Perhaps pushing the body as deep as possible in the armchair - pushing her legs against the floor. Or any other 'locked' position. 

"Zaparty" is a passive participle of "zapierać" - this is what you do when you want to move a heavy object, like a wardrobe, and you push your back against the wall to gain additional strength.


----------



## zaffy

jasio said:


> So we are on the same page : you showed a frame-type construction. On a traditionally constructed armchair, with solid arms and sides, it would not be possible, would it.
> https://static.abra-meble.pl/catalog/product/f/o/fotel-vigo-1-1.jpg


The author says 'pod' poręczami, not 'nad' poręczami, so he must have meant the type of an armchair I showed in the picture.


----------



## zaffy

zzjing said:


> Also, what's a good translation for the first part of the sentence, i.e.  "siedziała zaparta w fotelu" and the word "zaparta" in particular?



In that context, 'zaprzeć się' means leaning heavily back so as not to be removed. To do so, she used all her four limbs, the legs pushing against the ground and the arms against the armchair side rails.


----------



## jasio

zaffy said:


> The author says 'pod' poręczami, not 'nad' poręczami, so he must have meant the type of an armchair I showed in the picture.


@zaffy, do me a favour, stop quarreling and start reading my posts more carefully instead! I clearly wrote that it would NOT be possible on a traditional armchair. Since apparently you did not understand what I had had in mind, I attached a link to the photo showing a type of armchair on which  sucha a position WOULD NOT BE POSSIBLE!


----------



## zaffy

jasio said:


> @zaffy, do me a favour, stop quarreling



Nowhere did I quarrel, you seem to be overreacting. Melissa is said to work a treat, so you might want to have some 
I just had a feeling your picture and post were misleading for the OP and others...but it was just me


----------



## jasio

zaffy said:


> Nowhere did I quarrel, you seem to be overreacting. Melissa is said to work a treat, so you might want to have some
> I just had a feeling your picture and post were misleading for the OP and others...but it was just me


If I see a nasty manipulation by putting into my mouth the words or thoughts I had not said, I may need melissa indeed.


----------



## zaffy

zzjing said:


> I was imagining putting the arm around the other side, which I believe is what jasio was suggesting.

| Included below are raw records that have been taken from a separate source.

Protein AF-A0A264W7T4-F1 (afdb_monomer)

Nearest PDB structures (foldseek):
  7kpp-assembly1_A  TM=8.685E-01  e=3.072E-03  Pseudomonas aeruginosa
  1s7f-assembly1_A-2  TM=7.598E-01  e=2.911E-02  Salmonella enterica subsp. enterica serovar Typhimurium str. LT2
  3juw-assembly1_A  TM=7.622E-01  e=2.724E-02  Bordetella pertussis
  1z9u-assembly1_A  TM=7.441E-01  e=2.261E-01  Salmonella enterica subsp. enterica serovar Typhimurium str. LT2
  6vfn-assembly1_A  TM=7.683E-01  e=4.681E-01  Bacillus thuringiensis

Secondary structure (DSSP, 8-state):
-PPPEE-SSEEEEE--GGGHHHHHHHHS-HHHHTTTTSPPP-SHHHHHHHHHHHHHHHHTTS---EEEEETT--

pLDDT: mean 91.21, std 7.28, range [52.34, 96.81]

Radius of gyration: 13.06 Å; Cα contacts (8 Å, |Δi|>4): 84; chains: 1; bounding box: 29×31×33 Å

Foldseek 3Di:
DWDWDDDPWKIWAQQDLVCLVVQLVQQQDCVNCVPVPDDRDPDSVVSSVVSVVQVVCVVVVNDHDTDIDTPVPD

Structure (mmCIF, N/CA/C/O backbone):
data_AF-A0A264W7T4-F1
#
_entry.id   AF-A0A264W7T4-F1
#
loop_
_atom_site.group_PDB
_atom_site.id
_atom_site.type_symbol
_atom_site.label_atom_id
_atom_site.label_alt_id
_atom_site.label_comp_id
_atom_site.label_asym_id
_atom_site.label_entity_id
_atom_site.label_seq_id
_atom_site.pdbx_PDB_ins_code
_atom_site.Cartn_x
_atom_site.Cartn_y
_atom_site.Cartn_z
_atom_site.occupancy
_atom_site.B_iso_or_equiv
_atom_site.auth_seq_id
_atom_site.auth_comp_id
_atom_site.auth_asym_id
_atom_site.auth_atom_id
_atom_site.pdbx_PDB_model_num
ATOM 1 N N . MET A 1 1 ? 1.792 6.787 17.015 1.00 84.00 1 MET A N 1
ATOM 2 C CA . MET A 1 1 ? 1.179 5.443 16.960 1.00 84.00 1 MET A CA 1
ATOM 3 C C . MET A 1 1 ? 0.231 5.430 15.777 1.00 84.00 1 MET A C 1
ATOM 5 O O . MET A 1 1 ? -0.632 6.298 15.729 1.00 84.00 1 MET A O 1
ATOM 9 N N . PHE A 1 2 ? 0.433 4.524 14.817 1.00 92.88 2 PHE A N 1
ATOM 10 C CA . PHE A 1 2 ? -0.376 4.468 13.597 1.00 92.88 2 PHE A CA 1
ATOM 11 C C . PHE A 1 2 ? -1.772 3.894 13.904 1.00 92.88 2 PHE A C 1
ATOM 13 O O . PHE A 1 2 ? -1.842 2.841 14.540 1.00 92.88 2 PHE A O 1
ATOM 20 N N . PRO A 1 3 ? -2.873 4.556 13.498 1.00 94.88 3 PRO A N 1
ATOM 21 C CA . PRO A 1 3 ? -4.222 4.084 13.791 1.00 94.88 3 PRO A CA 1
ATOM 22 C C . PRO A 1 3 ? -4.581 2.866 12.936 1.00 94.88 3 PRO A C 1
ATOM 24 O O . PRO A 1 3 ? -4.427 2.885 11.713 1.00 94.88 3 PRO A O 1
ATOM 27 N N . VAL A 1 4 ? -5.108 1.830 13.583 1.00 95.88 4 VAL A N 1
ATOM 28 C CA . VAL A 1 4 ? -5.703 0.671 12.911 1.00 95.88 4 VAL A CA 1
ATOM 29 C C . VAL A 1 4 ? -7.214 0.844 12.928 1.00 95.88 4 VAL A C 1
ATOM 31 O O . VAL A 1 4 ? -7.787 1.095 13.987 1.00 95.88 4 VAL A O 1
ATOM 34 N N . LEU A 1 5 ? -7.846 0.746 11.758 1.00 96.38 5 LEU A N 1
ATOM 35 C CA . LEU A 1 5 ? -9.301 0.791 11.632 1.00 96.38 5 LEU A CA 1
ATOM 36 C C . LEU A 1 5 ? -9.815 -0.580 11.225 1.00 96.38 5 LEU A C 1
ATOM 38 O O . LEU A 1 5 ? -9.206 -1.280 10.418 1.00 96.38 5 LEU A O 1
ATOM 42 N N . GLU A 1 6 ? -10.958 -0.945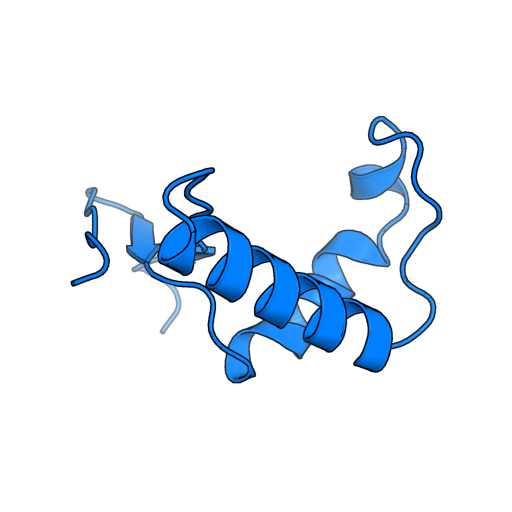 11.774 1.00 96.69 6 GLU A N 1
ATOM 43 C CA . GLU A 1 6 ? -11.529 -2.268 11.615 1.00 96.69 6 GLU A CA 1
ATOM 44 C C . GLU A 1 6 ? -12.969 -2.169 11.130 1.00 96.69 6 GLU A C 1
ATOM 46 O O . GLU A 1 6 ? -13.726 -1.287 11.531 1.00 96.69 6 GLU A O 1
ATOM 51 N N . THR A 1 7 ? -13.339 -3.091 10.252 1.00 94.50 7 THR A N 1
ATOM 52 C CA . THR A 1 7 ? -14.706 -3.283 9.764 1.00 94.50 7 THR A CA 1
ATOM 53 C C . THR A 1 7 ? -15.029 -4.773 9.797 1.00 94.50 7 THR A C 1
ATOM 55 O O . THR A 1 7 ? -14.147 -5.599 10.041 1.00 94.50 7 THR A O 1
ATOM 58 N N . ASP A 1 8 ? -16.262 -5.148 9.468 1.00 95.00 8 ASP A N 1
ATOM 59 C CA . ASP A 1 8 ? -16.665 -6.558 9.422 1.00 95.00 8 ASP A CA 1
ATOM 60 C C . ASP A 1 8 ? -15.781 -7.406 8.493 1.00 95.00 8 ASP A C 1
ATOM 62 O O . ASP A 1 8 ? -15.538 -8.578 8.764 1.00 95.00 8 ASP A O 1
ATOM 66 N N . ARG A 1 9 ? -15.261 -6.812 7.409 1.00 95.75 9 ARG A N 1
ATOM 67 C CA . ARG A 1 9 ? -14.535 -7.537 6.349 1.00 95.75 9 ARG A CA 1
ATOM 68 C C . ARG A 1 9 ? -13.074 -7.136 6.192 1.00 95.75 9 ARG A C 1
ATOM 70 O O . ARG A 1 9 ? -12.305 -7.891 5.605 1.00 95.75 9 ARG A O 1
ATOM 77 N N . LEU A 1 10 ? -12.695 -5.953 6.666 1.00 96.25 10 LEU A N 1
ATOM 78 C CA . LEU A 1 10 ? -11.407 -5.331 6.364 1.00 96.25 10 LEU A CA 1
ATOM 79 C C . LEU A 1 10 ? -10.706 -4.840 7.626 1.00 96.25 10 LEU A C 1
ATOM 81 O O . LEU A 1 10 ? -11.349 -4.304 8.532 1.00 96.25 10 LEU A O 1
ATOM 85 N N . THR A 1 11 ? -9.384 -4.933 7.602 1.00 96.19 11 THR A N 1
ATOM 86 C CA . THR A 1 11 ? -8.478 -4.261 8.528 1.00 96.19 11 THR A CA 1
ATOM 87 C C . THR A 1 11 ? -7.667 -3.237 7.741 1.00 96.19 11 THR A C 1
ATOM 89 O O . THR A 1 11 ? -6.965 -3.573 6.788 1.00 96.19 11 THR A O 1
ATOM 92 N N . LEU A 1 12 ? -7.772 -1.970 8.128 1.00 96.81 12 LEU A N 1
ATOM 93 C CA . LEU A 1 12 ? -6.979 -0.877 7.586 1.00 96.81 12 LEU A CA 1
ATOM 94 C C . LEU A 1 12 ? -5.805 -0.654 8.534 1.00 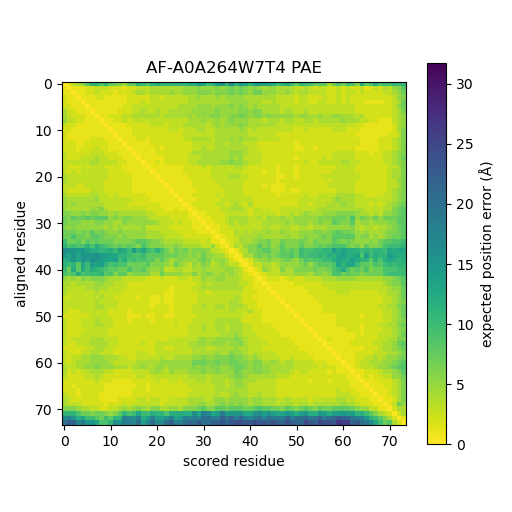96.81 12 LEU A C 1
ATOM 96 O O . LEU A 1 12 ? -5.975 -0.137 9.640 1.00 96.81 12 LEU A O 1
ATOM 100 N N . ARG A 1 13 ? -4.608 -1.047 8.104 1.00 95.75 13 ARG A N 1
ATOM 101 C CA . ARG A 1 13 ? -3.390 -1.020 8.924 1.00 95.75 13 ARG A CA 1
ATOM 102 C C . ARG A 1 13 ? -2.268 -0.242 8.251 1.00 95.75 13 ARG A C 1
ATOM 104 O O . ARG A 1 13 ? -2.362 0.139 7.087 1.00 95.75 13 ARG A O 1
ATOM 111 N N . GLN A 1 14 ? -1.195 -0.002 8.997 1.00 96.00 14 GLN A N 1
ATOM 112 C CA . GLN A 1 14 ? 0.033 0.538 8.427 1.00 96.00 14 GLN A CA 1
ATOM 113 C C . GLN A 1 14 ? 0.570 -0.415 7.350 1.00 96.00 14 GLN A C 1
ATOM 115 O O . GLN A 1 14 ? 0.622 -1.630 7.571 1.00 96.00 14 GLN A O 1
ATOM 120 N N . ILE A 1 15 ? 0.977 0.154 6.217 1.00 96.19 15 ILE A N 1
ATOM 121 C CA . ILE A 1 15 ? 1.723 -0.550 5.172 1.00 96.19 15 ILE A CA 1
ATOM 122 C C . ILE A 1 15 ? 3.160 -0.754 5.662 1.00 96.19 15 ILE A C 1
ATOM 124 O O . ILE A 1 15 ? 3.775 0.186 6.172 1.00 96.19 15 ILE A O 1
ATOM 128 N N . LYS A 1 16 ? 3.683 -1.971 5.531 1.00 94.81 16 LYS A N 1
ATOM 129 C CA . LYS A 1 16 ? 5.047 -2.354 5.918 1.00 94.81 16 LYS A CA 1
ATOM 130 C C . LYS A 1 16 ? 5.803 -2.913 4.718 1.00 94.81 16 LYS A C 1
ATOM 132 O O . LYS A 1 16 ? 5.197 -3.261 3.714 1.00 94.81 16 LYS A O 1
ATOM 137 N N . ASP A 1 17 ? 7.117 -3.067 4.851 1.00 93.56 17 ASP A N 1
ATOM 138 C CA . ASP A 1 17 ? 7.979 -3.576 3.770 1.00 93.56 17 ASP A CA 1
ATOM 139 C C . ASP A 1 17 ? 7.556 -4.957 3.256 1.00 93.56 17 ASP A C 1
ATOM 141 O O . ASP A 1 17 ? 7.699 -5.253 2.078 1.00 93.56 17 ASP A O 1
ATOM 145 N N . GLN A 1 18 ? 6.953 -5.778 4.120 1.00 94.00 18 GLN A N 1
ATOM 146 C CA . GLN A 1 18 ? 6.403 -7.088 3.752 1.00 94.00 18 GLN A CA 1
ATOM 147 C C . GLN A 1 18 ? 5.231 -6.991 2.761 1.00 94.00 18 GLN A C 1
ATOM 149 O O . GLN A 1 18 ? 4.948 -7.949 2.054 1.00 94.00 18 GLN A O 1
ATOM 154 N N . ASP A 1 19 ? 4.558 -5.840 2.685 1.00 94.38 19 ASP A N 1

I could be wrong though.


The armchair must have looked like the one I pasted in post numer 7 because she put her arms 'under' not 'over' the side rails.


----------



## zzjing

zaffy said:


> The armchair must have looked like the one I pasted in post numer 7 because she put her arms 'under' not 'over' the side rails.



I understand. I just thought it could be done the other way, but it turns out to be difficult.


----------



## zzjing

zaffy said:


> In that context, 'zaprzeć się' means leaning heavily back so as not to be removed. To do so, she used all her four limbs, the legs pushing against the ground and the arms against the armchair side rails.





jasio said:


> Perhaps pushing the body as deep as possible in the armchair - pushing her legs against the floor. Or any other 'locked' position.
> 
> "Zaparty" is a passive participle of "zapierać" - this is what you do when you want to move a heavy object, like a wardrobe, and you push your back against the wall to gain additional strength.



Got it. Thanks for the explanation.


----------